Growing up, my mom always told me that sometimes you would meet people in life, who were just not good for you. At a young age, I had no idea what she was talking about. How could someone not be good for you? Was it similar to how soda is bad for you? Or too many sweets? Yet, time and time again throughout the years, she would always remind me. Whenever I'd have disagreements with friends or couldn't understand why people would act a certain way around their friends, she was always there to tell me that that's just the way things work sometimes.
Toxic people seem to creep into your life without any warning. They can take many roles. A parent. A friend. A significant other. They are very often the person who you consider to be in your inner circle. At first, you don't notice their actions. You don't notice the negativity they bring whenever they're around. You don't notice the slips of comments that leave you feeling bad. How drama always seems to find its way to them. In the beginning, you just brush all of the signs off. Because they're them, they would never hurt you in any way. And before you know it, one day you notice it. You notice the way the sharp words leave their lips, targeted for anyone in the nearest vicinity. You become more aware of just how often they make you feel bad about yourself. And you realize that they're just someone you don't want to be around anymore.

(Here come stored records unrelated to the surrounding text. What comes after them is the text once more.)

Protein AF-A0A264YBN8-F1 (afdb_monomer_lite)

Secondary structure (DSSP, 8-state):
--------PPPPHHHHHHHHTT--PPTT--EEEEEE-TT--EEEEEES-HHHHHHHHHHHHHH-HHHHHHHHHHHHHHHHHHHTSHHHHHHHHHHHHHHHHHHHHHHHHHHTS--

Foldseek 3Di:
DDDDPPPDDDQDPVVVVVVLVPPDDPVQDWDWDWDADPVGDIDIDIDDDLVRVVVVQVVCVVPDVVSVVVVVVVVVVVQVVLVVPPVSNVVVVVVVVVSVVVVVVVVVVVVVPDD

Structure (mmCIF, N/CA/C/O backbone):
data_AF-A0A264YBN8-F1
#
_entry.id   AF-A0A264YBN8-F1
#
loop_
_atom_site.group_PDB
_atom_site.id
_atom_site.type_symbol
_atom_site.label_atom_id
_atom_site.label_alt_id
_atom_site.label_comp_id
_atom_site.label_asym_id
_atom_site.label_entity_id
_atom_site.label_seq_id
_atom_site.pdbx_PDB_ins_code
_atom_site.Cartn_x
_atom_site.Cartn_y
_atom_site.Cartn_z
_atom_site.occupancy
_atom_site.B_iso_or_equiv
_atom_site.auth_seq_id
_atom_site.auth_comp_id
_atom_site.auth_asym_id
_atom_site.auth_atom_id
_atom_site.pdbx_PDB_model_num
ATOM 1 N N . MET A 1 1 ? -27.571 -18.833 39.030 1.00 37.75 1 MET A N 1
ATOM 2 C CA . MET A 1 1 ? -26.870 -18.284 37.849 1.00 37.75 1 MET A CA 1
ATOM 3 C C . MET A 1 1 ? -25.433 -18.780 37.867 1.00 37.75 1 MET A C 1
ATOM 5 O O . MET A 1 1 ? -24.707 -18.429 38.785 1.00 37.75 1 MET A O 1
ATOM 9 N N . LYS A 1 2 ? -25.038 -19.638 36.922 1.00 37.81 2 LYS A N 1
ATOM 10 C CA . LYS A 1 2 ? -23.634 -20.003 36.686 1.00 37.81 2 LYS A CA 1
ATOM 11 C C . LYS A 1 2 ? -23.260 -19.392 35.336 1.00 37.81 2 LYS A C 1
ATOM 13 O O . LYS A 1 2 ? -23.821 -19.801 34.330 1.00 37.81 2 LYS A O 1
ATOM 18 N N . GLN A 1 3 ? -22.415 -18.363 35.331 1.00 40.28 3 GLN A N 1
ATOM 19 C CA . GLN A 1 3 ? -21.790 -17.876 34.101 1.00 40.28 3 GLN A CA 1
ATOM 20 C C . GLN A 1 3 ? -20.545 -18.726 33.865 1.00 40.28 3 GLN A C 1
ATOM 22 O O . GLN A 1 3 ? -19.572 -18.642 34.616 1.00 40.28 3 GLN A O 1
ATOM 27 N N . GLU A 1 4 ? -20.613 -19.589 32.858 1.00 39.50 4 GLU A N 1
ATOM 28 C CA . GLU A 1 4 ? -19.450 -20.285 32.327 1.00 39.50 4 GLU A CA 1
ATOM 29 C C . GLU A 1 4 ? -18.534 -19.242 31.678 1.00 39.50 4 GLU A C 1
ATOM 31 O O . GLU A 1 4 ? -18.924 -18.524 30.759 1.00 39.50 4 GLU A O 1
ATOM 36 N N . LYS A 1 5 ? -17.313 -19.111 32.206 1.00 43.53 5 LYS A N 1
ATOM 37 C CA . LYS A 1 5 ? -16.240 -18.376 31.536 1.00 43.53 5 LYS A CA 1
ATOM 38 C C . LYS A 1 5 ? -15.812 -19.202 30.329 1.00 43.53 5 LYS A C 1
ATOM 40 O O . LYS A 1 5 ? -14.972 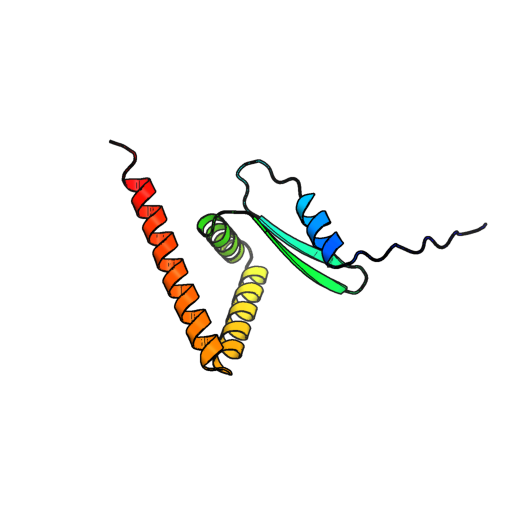-20.089 30.462 1.00 43.53 5 LYS A O 1
ATOM 45 N N . GLU A 1 6 ? -16.376 -18.908 29.165 1.00 41.19 6 GLU A N 1
ATOM 46 C CA . GLU A 1 6 ? -15.795 -19.345 27.901 1.00 41.19 6 GLU A CA 1
ATOM 47 C C . GLU A 1 6 ? -14.429 -18.667 27.745 1.00 41.19 6 GLU A C 1
ATOM 49 O O . GLU A 1 6 ? -14.308 -17.475 27.459 1.00 41.19 6 GLU A O 1
ATOM 54 N N . THR A 1 7 ? -13.365 -19.427 27.986 1.00 43.00 7 THR A N 1
ATOM 55 C CA . THR A 1 7 ? -12.007 -19.048 27.613 1.00 43.00 7 THR A CA 1
ATOM 56 C C . THR A 1 7 ? -11.945 -18.985 26.092 1.00 43.00 7 THR A C 1
ATOM 58 O O . THR A 1 7 ? -11.819 -20.005 25.414 1.00 43.00 7 THR A O 1
ATOM 61 N N . ALA A 1 8 ? -12.065 -17.769 25.553 1.00 46.19 8 ALA A N 1
ATOM 62 C CA . ALA A 1 8 ? -11.897 -17.492 24.135 1.00 46.19 8 ALA A CA 1
ATOM 63 C C . ALA A 1 8 ? -10.547 -18.060 23.673 1.00 46.19 8 ALA A C 1
ATOM 65 O O . ALA A 1 8 ? -9.480 -17.608 24.096 1.00 46.19 8 ALA A O 1
ATOM 66 N N . LYS A 1 9 ? -10.599 -19.110 22.848 1.00 49.97 9 LYS A N 1
ATOM 67 C CA . LYS A 1 9 ? -9.408 -19.781 22.327 1.00 49.97 9 LYS A CA 1
ATOM 68 C C . LYS A 1 9 ? -8.604 -18.774 21.503 1.00 49.97 9 LYS A C 1
ATOM 70 O O . LYS A 1 9 ? -9.083 -18.274 20.490 1.00 49.97 9 LYS A O 1
ATOM 75 N N . GLN A 1 10 ? -7.387 -18.480 21.951 1.00 45.78 10 GLN A N 1
ATOM 76 C CA . GLN A 1 10 ? -6.448 -17.616 21.242 1.00 45.78 10 GLN A CA 1
ATOM 77 C C . GLN A 1 10 ? -6.090 -18.243 19.889 1.00 45.78 10 GLN A C 1
ATOM 79 O O . GLN A 1 10 ? -5.684 -19.405 19.820 1.00 45.78 10 GLN A O 1
ATOM 84 N N . HIS A 1 11 ? -6.246 -17.477 18.810 1.00 46.62 11 HIS A N 1
ATOM 85 C CA . HIS A 1 11 ? -5.838 -17.897 17.476 1.00 46.62 11 HIS A CA 1
ATOM 86 C C . HIS A 1 11 ? -4.380 -17.490 17.220 1.00 46.62 11 HIS A C 1
ATOM 88 O O . HIS A 1 11 ? -4.036 -16.315 17.234 1.00 46.62 11 HIS A O 1
ATOM 94 N N . THR A 1 12 ? -3.521 -18.470 16.962 1.00 53.72 12 THR A N 1
ATOM 95 C CA . THR A 1 12 ? -2.132 -18.297 16.518 1.00 53.72 12 THR A CA 1
ATOM 96 C C . THR A 1 12 ? -2.049 -17.583 15.160 1.00 53.72 12 THR A C 1
ATOM 98 O O . THR A 1 12 ? -2.979 -17.636 14.355 1.00 53.72 12 THR A O 1
ATOM 101 N N . VAL A 1 13 ? -0.893 -16.997 14.825 1.00 51.72 13 VAL A N 1
ATOM 102 C CA . VAL A 1 13 ? -0.626 -16.363 13.510 1.00 51.72 13 VAL A CA 1
ATOM 103 C C . VAL A 1 13 ? -0.937 -17.294 12.325 1.00 51.72 13 VAL A C 1
ATOM 105 O O . VAL A 1 13 ? -1.419 -16.856 11.280 1.00 51.72 13 VAL A O 1
ATOM 108 N N . LYS A 1 14 ? -0.738 -18.608 12.492 1.00 49.97 14 LYS A N 1
ATOM 109 C CA . LYS A 1 14 ? -1.102 -19.626 11.492 1.00 49.97 14 LYS A CA 1
ATOM 110 C C . LYS A 1 14 ? -2.622 -19.734 11.293 1.00 49.97 14 LYS A C 1
ATOM 112 O O . LYS A 1 14 ? -3.073 -19.969 10.176 1.00 49.97 14 LYS A O 1
ATOM 117 N N . GLN A 1 15 ? -3.410 -19.523 12.347 1.00 53.53 15 GLN A N 1
ATOM 118 C CA . GLN A 1 15 ? -4.875 -19.487 12.295 1.00 53.53 15 GLN A CA 1
ATOM 119 C C . GLN A 1 15 ? -5.404 -18.169 11.707 1.00 53.53 15 GLN A C 1
ATOM 121 O O . GLN A 1 15 ? -6.414 -18.205 11.011 1.00 53.53 15 GLN A O 1
ATOM 126 N N . LEU A 1 16 ? -4.697 -17.041 11.870 1.00 52.25 16 LEU A N 1
ATOM 127 C CA . LEU A 1 16 ? -5.026 -15.780 11.180 1.00 52.25 16 LEU A CA 1
ATOM 128 C C . LEU A 1 16 ? -4.906 -15.902 9.657 1.00 52.25 16 LEU A C 1
ATOM 130 O O . LEU A 1 16 ? -5.799 -15.462 8.935 1.00 52.25 16 LEU A O 1
ATOM 134 N N . ARG A 1 17 ? -3.867 -16.590 9.165 1.00 50.97 17 ARG A N 1
ATOM 135 C CA . ARG A 1 17 ? -3.737 -16.925 7.732 1.00 50.97 17 ARG A CA 1
ATOM 136 C C . ARG A 1 17 ? -4.895 -17.802 7.235 1.00 50.97 17 ARG A C 1
ATOM 138 O O . ARG A 1 17 ? -5.370 -17.619 6.120 1.00 50.97 17 ARG A O 1
ATOM 145 N N . GLY A 1 18 ? -5.385 -18.723 8.068 1.00 50.56 18 GLY A N 1
ATOM 146 C CA . GLY A 1 18 ? -6.574 -19.531 7.766 1.00 50.56 18 GLY A CA 1
ATOM 147 C C . GLY A 1 18 ? -7.876 -18.720 7.753 1.00 50.56 18 GLY A C 1
ATOM 148 O O . GLY A 1 18 ? -8.750 -18.981 6.934 1.00 50.56 18 GLY A O 1
ATOM 149 N N . PHE A 1 19 ? -7.996 -17.702 8.610 1.00 48.69 19 PHE A N 1
ATOM 150 C CA . PHE A 1 19 ? -9.146 -16.790 8.627 1.00 48.69 19 PHE A CA 1
ATOM 151 C C . PHE A 1 19 ? -9.174 -15.878 7.392 1.00 48.69 19 PHE A C 1
ATOM 153 O O . PHE A 1 19 ? -10.231 -15.687 6.798 1.00 48.69 19 PHE A O 1
ATOM 160 N N . GLN A 1 20 ? -8.009 -15.400 6.941 1.00 51.53 20 GLN A N 1
ATOM 161 C CA . GLN A 1 20 ? -7.862 -14.681 5.668 1.00 51.53 20 GLN A CA 1
ATOM 162 C C . GLN A 1 20 ? -8.282 -15.525 4.455 1.00 51.53 20 GLN A C 1
ATOM 164 O O . GLN A 1 20 ? -8.812 -14.976 3.491 1.00 51.53 20 GLN A O 1
ATOM 169 N N . ALA A 1 21 ? -8.096 -16.849 4.507 1.00 50.34 21 ALA A N 1
ATOM 170 C CA . ALA A 1 21 ? -8.565 -17.764 3.465 1.00 50.34 21 ALA A CA 1
ATOM 171 C C . ALA A 1 21 ? -10.104 -17.907 3.421 1.00 50.34 21 ALA A C 1
ATOM 173 O O . ALA A 1 21 ? -10.637 -18.396 2.426 1.00 50.34 21 ALA A O 1
ATOM 174 N N . ASN A 1 22 ? -10.819 -17.455 4.462 1.00 45.50 22 ASN A N 1
ATOM 175 C CA . ASN A 1 22 ? -12.283 -17.486 4.553 1.00 45.50 22 ASN A CA 1
ATOM 176 C C . ASN A 1 22 ? -12.965 -16.155 4.203 1.00 45.50 22 ASN A C 1
ATOM 178 O O . ASN A 1 22 ? -14.199 -16.108 4.168 1.00 45.50 22 ASN A O 1
ATOM 182 N N . THR A 1 23 ? -12.217 -15.089 3.895 1.00 53.75 23 THR A N 1
ATOM 183 C CA . THR A 1 23 ? -12.795 -13.887 3.280 1.00 53.75 23 THR A CA 1
ATOM 184 C C . THR A 1 23 ? -13.244 -14.259 1.865 1.00 53.75 23 THR A C 1
ATOM 186 O O . THR A 1 23 ? -12.457 -14.247 0.921 1.00 53.75 23 THR A O 1
ATOM 189 N N . ARG A 1 24 ? -14.508 -14.682 1.719 1.00 46.75 24 ARG A N 1
ATOM 190 C CA . ARG A 1 24 ? -15.104 -15.048 0.427 1.00 46.75 24 ARG A CA 1
ATOM 191 C C . ARG A 1 24 ? -15.241 -13.800 -0.442 1.00 46.75 24 ARG A C 1
ATOM 193 O O . ARG A 1 24 ? -16.292 -13.169 -0.455 1.00 46.75 24 ARG A O 1
ATOM 200 N N . THR A 1 25 ? -14.189 -13.456 -1.171 1.00 54.91 25 THR A N 1
ATOM 201 C CA . THR A 1 25 ? -14.278 -12.499 -2.276 1.00 54.91 25 THR A CA 1
ATOM 202 C C . THR A 1 25 ? -14.700 -13.224 -3.545 1.00 54.91 25 THR A C 1
ATOM 204 O O . THR A 1 25 ? -14.362 -14.399 -3.749 1.00 54.91 25 THR A O 1
ATOM 207 N N . LYS A 1 26 ? -15.497 -12.564 -4.388 1.00 58.09 26 LYS A N 1
ATOM 208 C CA . LYS A 1 26 ? -15.934 -13.145 -5.660 1.00 58.09 26 LYS A CA 1
ATOM 209 C C . LYS A 1 26 ? -14.708 -13.447 -6.527 1.00 58.09 26 LYS A C 1
ATOM 211 O O . LYS A 1 26 ? -13.636 -12.850 -6.391 1.00 58.09 26 LYS A O 1
ATOM 216 N N . LYS A 1 27 ? -14.844 -14.417 -7.433 1.00 60.97 27 LYS A N 1
ATOM 217 C CA . LYS A 1 27 ? -13.797 -14.705 -8.421 1.00 60.97 27 LYS A CA 1
ATOM 218 C C . LYS A 1 27 ? -13.543 -13.428 -9.239 1.00 60.97 27 LYS A C 1
ATOM 220 O O . LYS A 1 27 ? -14.487 -12.890 -9.800 1.00 60.97 27 LYS A O 1
ATOM 225 N N . GLY A 1 28 ? -12.291 -12.964 -9.273 1.00 64.38 28 GLY A N 1
ATOM 226 C CA . GLY A 1 28 ? -11.889 -11.722 -9.950 1.00 64.38 28 GLY A CA 1
ATOM 227 C C . GLY A 1 28 ? -11.760 -10.483 -9.052 1.00 64.38 28 GLY A C 1
ATOM 228 O O . GLY A 1 28 ? -11.320 -9.454 -9.540 1.00 64.38 28 GLY A O 1
ATOM 229 N N . GLU A 1 29 ? -12.092 -10.554 -7.758 1.00 71.25 29 GLU A N 1
ATOM 230 C CA . GLU A 1 29 ? -11.936 -9.406 -6.850 1.00 71.25 29 GLU A CA 1
ATOM 231 C C . GLU A 1 29 ? -10.520 -9.301 -6.261 1.00 71.25 29 GLU A C 1
ATOM 233 O O . GLU A 1 29 ? -9.948 -10.295 -5.789 1.00 71.25 29 GLU A O 1
ATOM 238 N N . ALA A 1 30 ? -10.011 -8.067 -6.214 1.00 79.75 30 ALA A N 1
ATOM 239 C CA . ALA A 1 30 ? -8.838 -7.684 -5.441 1.00 79.75 30 ALA A CA 1
ATOM 240 C C . ALA A 1 30 ? -9.238 -7.040 -4.110 1.00 79.75 30 ALA A C 1
ATOM 242 O O . ALA A 1 30 ? -10.242 -6.333 -4.025 1.00 79.75 30 ALA A O 1
ATOM 243 N N . TYR A 1 31 ? -8.461 -7.296 -3.059 1.00 81.38 31 TYR A N 1
ATOM 244 C CA . TYR A 1 31 ? -8.733 -6.768 -1.726 1.00 81.38 31 TYR A CA 1
ATOM 245 C C . TYR A 1 31 ? -7.477 -6.661 -0.863 1.00 81.38 31 TYR A C 1
ATOM 247 O O . TYR A 1 31 ? -6.509 -7.405 -1.037 1.00 81.38 31 TYR A O 1
ATOM 255 N N . VAL A 1 32 ? -7.569 -5.793 0.145 1.00 83.44 32 VAL A N 1
ATOM 256 C CA . VAL A 1 32 ? -6.701 -5.766 1.325 1.00 83.44 32 VAL A CA 1
ATOM 257 C C . VAL A 1 32 ? -7.584 -5.978 2.552 1.00 83.44 32 VAL A C 1
ATOM 259 O O . VAL A 1 32 ? -8.575 -5.279 2.741 1.00 83.44 32 VAL A O 1
ATOM 262 N N . ALA A 1 33 ? -7.246 -6.964 3.377 1.00 81.69 33 ALA A N 1
ATOM 263 C CA . ALA A 1 33 ? -7.962 -7.307 4.595 1.00 81.69 33 ALA A CA 1
ATOM 264 C C . ALA A 1 33 ? -7.050 -7.107 5.805 1.00 81.69 33 ALA A C 1
ATOM 266 O O . ALA A 1 33 ? -5.972 -7.700 5.897 1.00 81.69 33 ALA A O 1
ATOM 267 N N . ILE A 1 34 ? -7.517 -6.299 6.754 1.00 81.50 34 ILE A N 1
ATOM 268 C CA . ILE A 1 34 ? -6.870 -6.111 8.049 1.00 81.50 34 ILE A CA 1
ATOM 269 C C . ILE A 1 34 ? -7.587 -7.009 9.048 1.00 81.50 34 ILE A C 1
ATOM 271 O O . ILE A 1 34 ? -8.795 -6.901 9.243 1.00 81.50 34 ILE A O 1
ATOM 275 N N . THR A 1 35 ? -6.844 -7.907 9.683 1.00 81.00 35 THR A N 1
ATOM 276 C CA . THR A 1 35 ? -7.346 -8.707 10.801 1.00 81.00 35 THR A CA 1
ATOM 277 C C . THR A 1 35 ? -6.687 -8.213 12.074 1.00 81.00 35 THR A C 1
ATOM 279 O O . THR A 1 35 ? -5.461 -8.132 12.141 1.00 81.00 35 THR A O 1
ATOM 282 N N . LYS A 1 36 ? -7.495 -7.885 13.082 1.00 81.25 36 LYS A N 1
ATOM 283 C CA . LYS A 1 36 ? -7.019 -7.504 14.410 1.00 81.25 36 LYS A CA 1
ATOM 284 C C . LYS A 1 36 ? -7.541 -8.497 15.438 1.00 81.25 36 LYS A C 1
ATOM 286 O O . LYS A 1 36 ? -8.737 -8.777 15.471 1.00 81.25 36 LYS A O 1
ATOM 291 N N . THR A 1 37 ? -6.652 -9.042 16.254 1.00 75.75 37 THR A N 1
ATOM 292 C CA . THR A 1 37 ? -7.005 -9.979 17.323 1.00 75.75 37 THR A CA 1
ATOM 293 C C . THR A 1 37 ? -7.395 -9.252 18.610 1.00 75.75 37 THR A C 1
ATOM 295 O O . THR A 1 37 ? -7.141 -8.057 18.781 1.00 75.75 37 THR A O 1
ATOM 298 N N . ALA A 1 38 ? -8.006 -9.990 19.543 1.00 78.44 38 ALA A N 1
ATOM 299 C CA . ALA A 1 38 ? -8.397 -9.472 20.856 1.00 78.44 38 ALA A CA 1
ATOM 300 C C . ALA A 1 38 ? -7.199 -8.981 21.697 1.00 78.44 38 ALA A C 1
ATOM 302 O O . ALA A 1 38 ? -7.352 -8.076 22.509 1.00 78.44 38 ALA A O 1
ATOM 303 N N . ASP A 1 39 ? -6.002 -9.526 21.469 1.00 83.19 39 ASP A N 1
ATOM 304 C CA . ASP A 1 39 ? -4.732 -9.096 22.069 1.00 83.19 39 ASP A CA 1
ATOM 305 C C . ASP A 1 39 ? -4.031 -7.974 21.274 1.00 83.19 39 ASP A C 1
ATOM 307 O O . ASP A 1 39 ? -2.841 -7.730 21.446 1.00 83.19 39 ASP A O 1
ATOM 311 N N . ASN A 1 40 ? -4.774 -7.252 20.426 1.00 77.44 40 ASN A N 1
ATOM 312 C CA . ASN A 1 40 ? -4.312 -6.115 19.623 1.00 77.44 40 ASN A CA 1
ATOM 313 C C . ASN A 1 40 ? -3.226 -6.424 18.578 1.00 77.44 40 ASN A C 1
ATOM 315 O O . ASN A 1 40 ? -2.663 -5.483 18.014 1.00 77.44 40 ASN A O 1
ATOM 319 N N . GLN A 1 41 ? -2.968 -7.690 18.248 1.00 82.19 41 GLN A N 1
ATOM 320 C CA . GLN A 1 41 ? -2.095 -8.008 17.121 1.00 82.19 41 GLN A CA 1
ATOM 321 C C . GLN A 1 41 ? -2.810 -7.719 15.803 1.00 82.19 41 GLN A C 1
ATOM 323 O O . GLN A 1 41 ? -4.001 -7.991 15.647 1.00 82.19 41 GLN A O 1
ATOM 328 N N . VAL A 1 42 ? -2.072 -7.158 14.847 1.00 80.56 42 VAL A N 1
ATOM 329 C CA . VAL A 1 42 ? -2.590 -6.788 13.528 1.00 80.56 42 VAL A CA 1
ATOM 330 C C . VAL A 1 42 ? -1.892 -7.625 12.467 1.00 80.56 42 VAL A C 1
ATOM 332 O O . VAL A 1 42 ? -0.671 -7.757 12.463 1.00 80.56 42 VAL A O 1
ATOM 335 N N . SER A 1 43 ? -2.676 -8.185 11.553 1.00 79.56 43 SER A N 1
ATOM 336 C CA . SER A 1 43 ? -2.196 -8.888 10.371 1.00 79.56 43 SER A CA 1
ATOM 337 C C . SER A 1 43 ? -2.869 -8.324 9.128 1.00 79.56 43 SER A C 1
ATOM 339 O O . SER A 1 43 ? -4.033 -7.919 9.165 1.00 79.56 43 SER A O 1
ATOM 341 N N . LEU A 1 44 ? -2.129 -8.312 8.026 1.00 81.50 44 LEU A N 1
ATOM 342 C CA . LEU A 1 44 ? -2.595 -7.839 6.734 1.00 81.50 44 LEU A CA 1
ATOM 343 C C . LEU A 1 44 ? -2.540 -8.995 5.739 1.00 81.50 44 LEU A C 1
ATOM 345 O O . LEU A 1 44 ? -1.586 -9.773 5.726 1.00 81.50 44 LEU A O 1
ATOM 349 N N . GLY A 1 45 ? -3.601 -9.148 4.957 1.00 81.94 45 GLY A N 1
ATOM 350 C CA . GLY A 1 45 ? -3.702 -10.134 3.887 1.00 81.94 45 GLY A CA 1
ATOM 351 C C . GLY A 1 45 ? -4.245 -9.461 2.645 1.00 81.94 45 GLY A C 1
ATOM 352 O O . GLY A 1 45 ? -5.052 -8.540 2.748 1.00 81.94 45 GLY A O 1
ATOM 353 N N . TRP A 1 46 ? -3.801 -9.898 1.476 1.00 86.31 46 TRP A N 1
ATOM 354 C CA . TRP A 1 46 ? -4.204 -9.293 0.214 1.00 86.31 46 TRP A CA 1
ATOM 355 C C . TRP A 1 46 ? -4.360 -10.340 -0.882 1.00 86.31 46 TRP A C 1
ATOM 357 O O . TRP A 1 46 ? -3.781 -11.425 -0.823 1.00 86.31 46 TRP A O 1
ATOM 367 N N . LYS A 1 47 ? -5.160 -9.998 -1.888 1.00 84.94 47 LYS A N 1
ATOM 368 C CA . LYS A 1 47 ? -5.356 -10.768 -3.119 1.00 84.94 47 LYS A CA 1
ATOM 369 C C . LYS A 1 47 ? -5.564 -9.788 -4.263 1.00 84.94 47 LYS A C 1
ATOM 371 O O . LYS A 1 47 ? -6.201 -8.760 -4.067 1.00 84.94 47 LYS A O 1
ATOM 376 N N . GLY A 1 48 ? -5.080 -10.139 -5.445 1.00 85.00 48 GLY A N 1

While it's something that happens often, realizing someone in your life is toxic and ultimately dropping them, isn't all that easy. In fact, it's something that sometimes you'd rather not do. When you drop a toxic person from your life, it's more than just leaving a stranger in your past. You're leaving behind a friend. You're leaving behind a person that you've shared millions of memories and jokes with. All of the movie marathons watched, the snacks eaten and the horrible sing-alongs to the songs you loved the most. And once you leave that person behind, you're left with a hole that their presence once filled.
This can or cannot be a bad thing, it's all about how you choose to make it. You can either ponder on all of the reasons why they did the things they did or why you let them stick around long enough to let them have an effect on you. Or you can take a few minutes to think about it, and then never let it effect you ever again. You can pick up a new hobby. Go for a drive. Treat yourself to some ice cream. You can no longer live in that moment, and leave it in the past...where it belongs.
No matter the way you choose to deal with the empty space that the toxic person left behind, in the end, it will become full. You will no longer think about them. You'll barely remember the millions of the complaints. You won't give them a second thought when shouting along to the song that was your favorite. There will no longer be any empty space, for it will soon be full of all of the things you enjoy. Your new favorite movies. Your favorite books. That cute boy in your Lit class. Friends who love and embrace you for being you.
The most important thing to remember when dealing with removing toxic people from your life is to not feel guilty. The sun will still shine and life will continue to go on. And after all is said and done, you will thank yourself for letting go of the toxic people in your life. Not only will you be happier, but you'll feel better too. You're no longer being pulled down by the negative weight that was their friendship. You'll be free.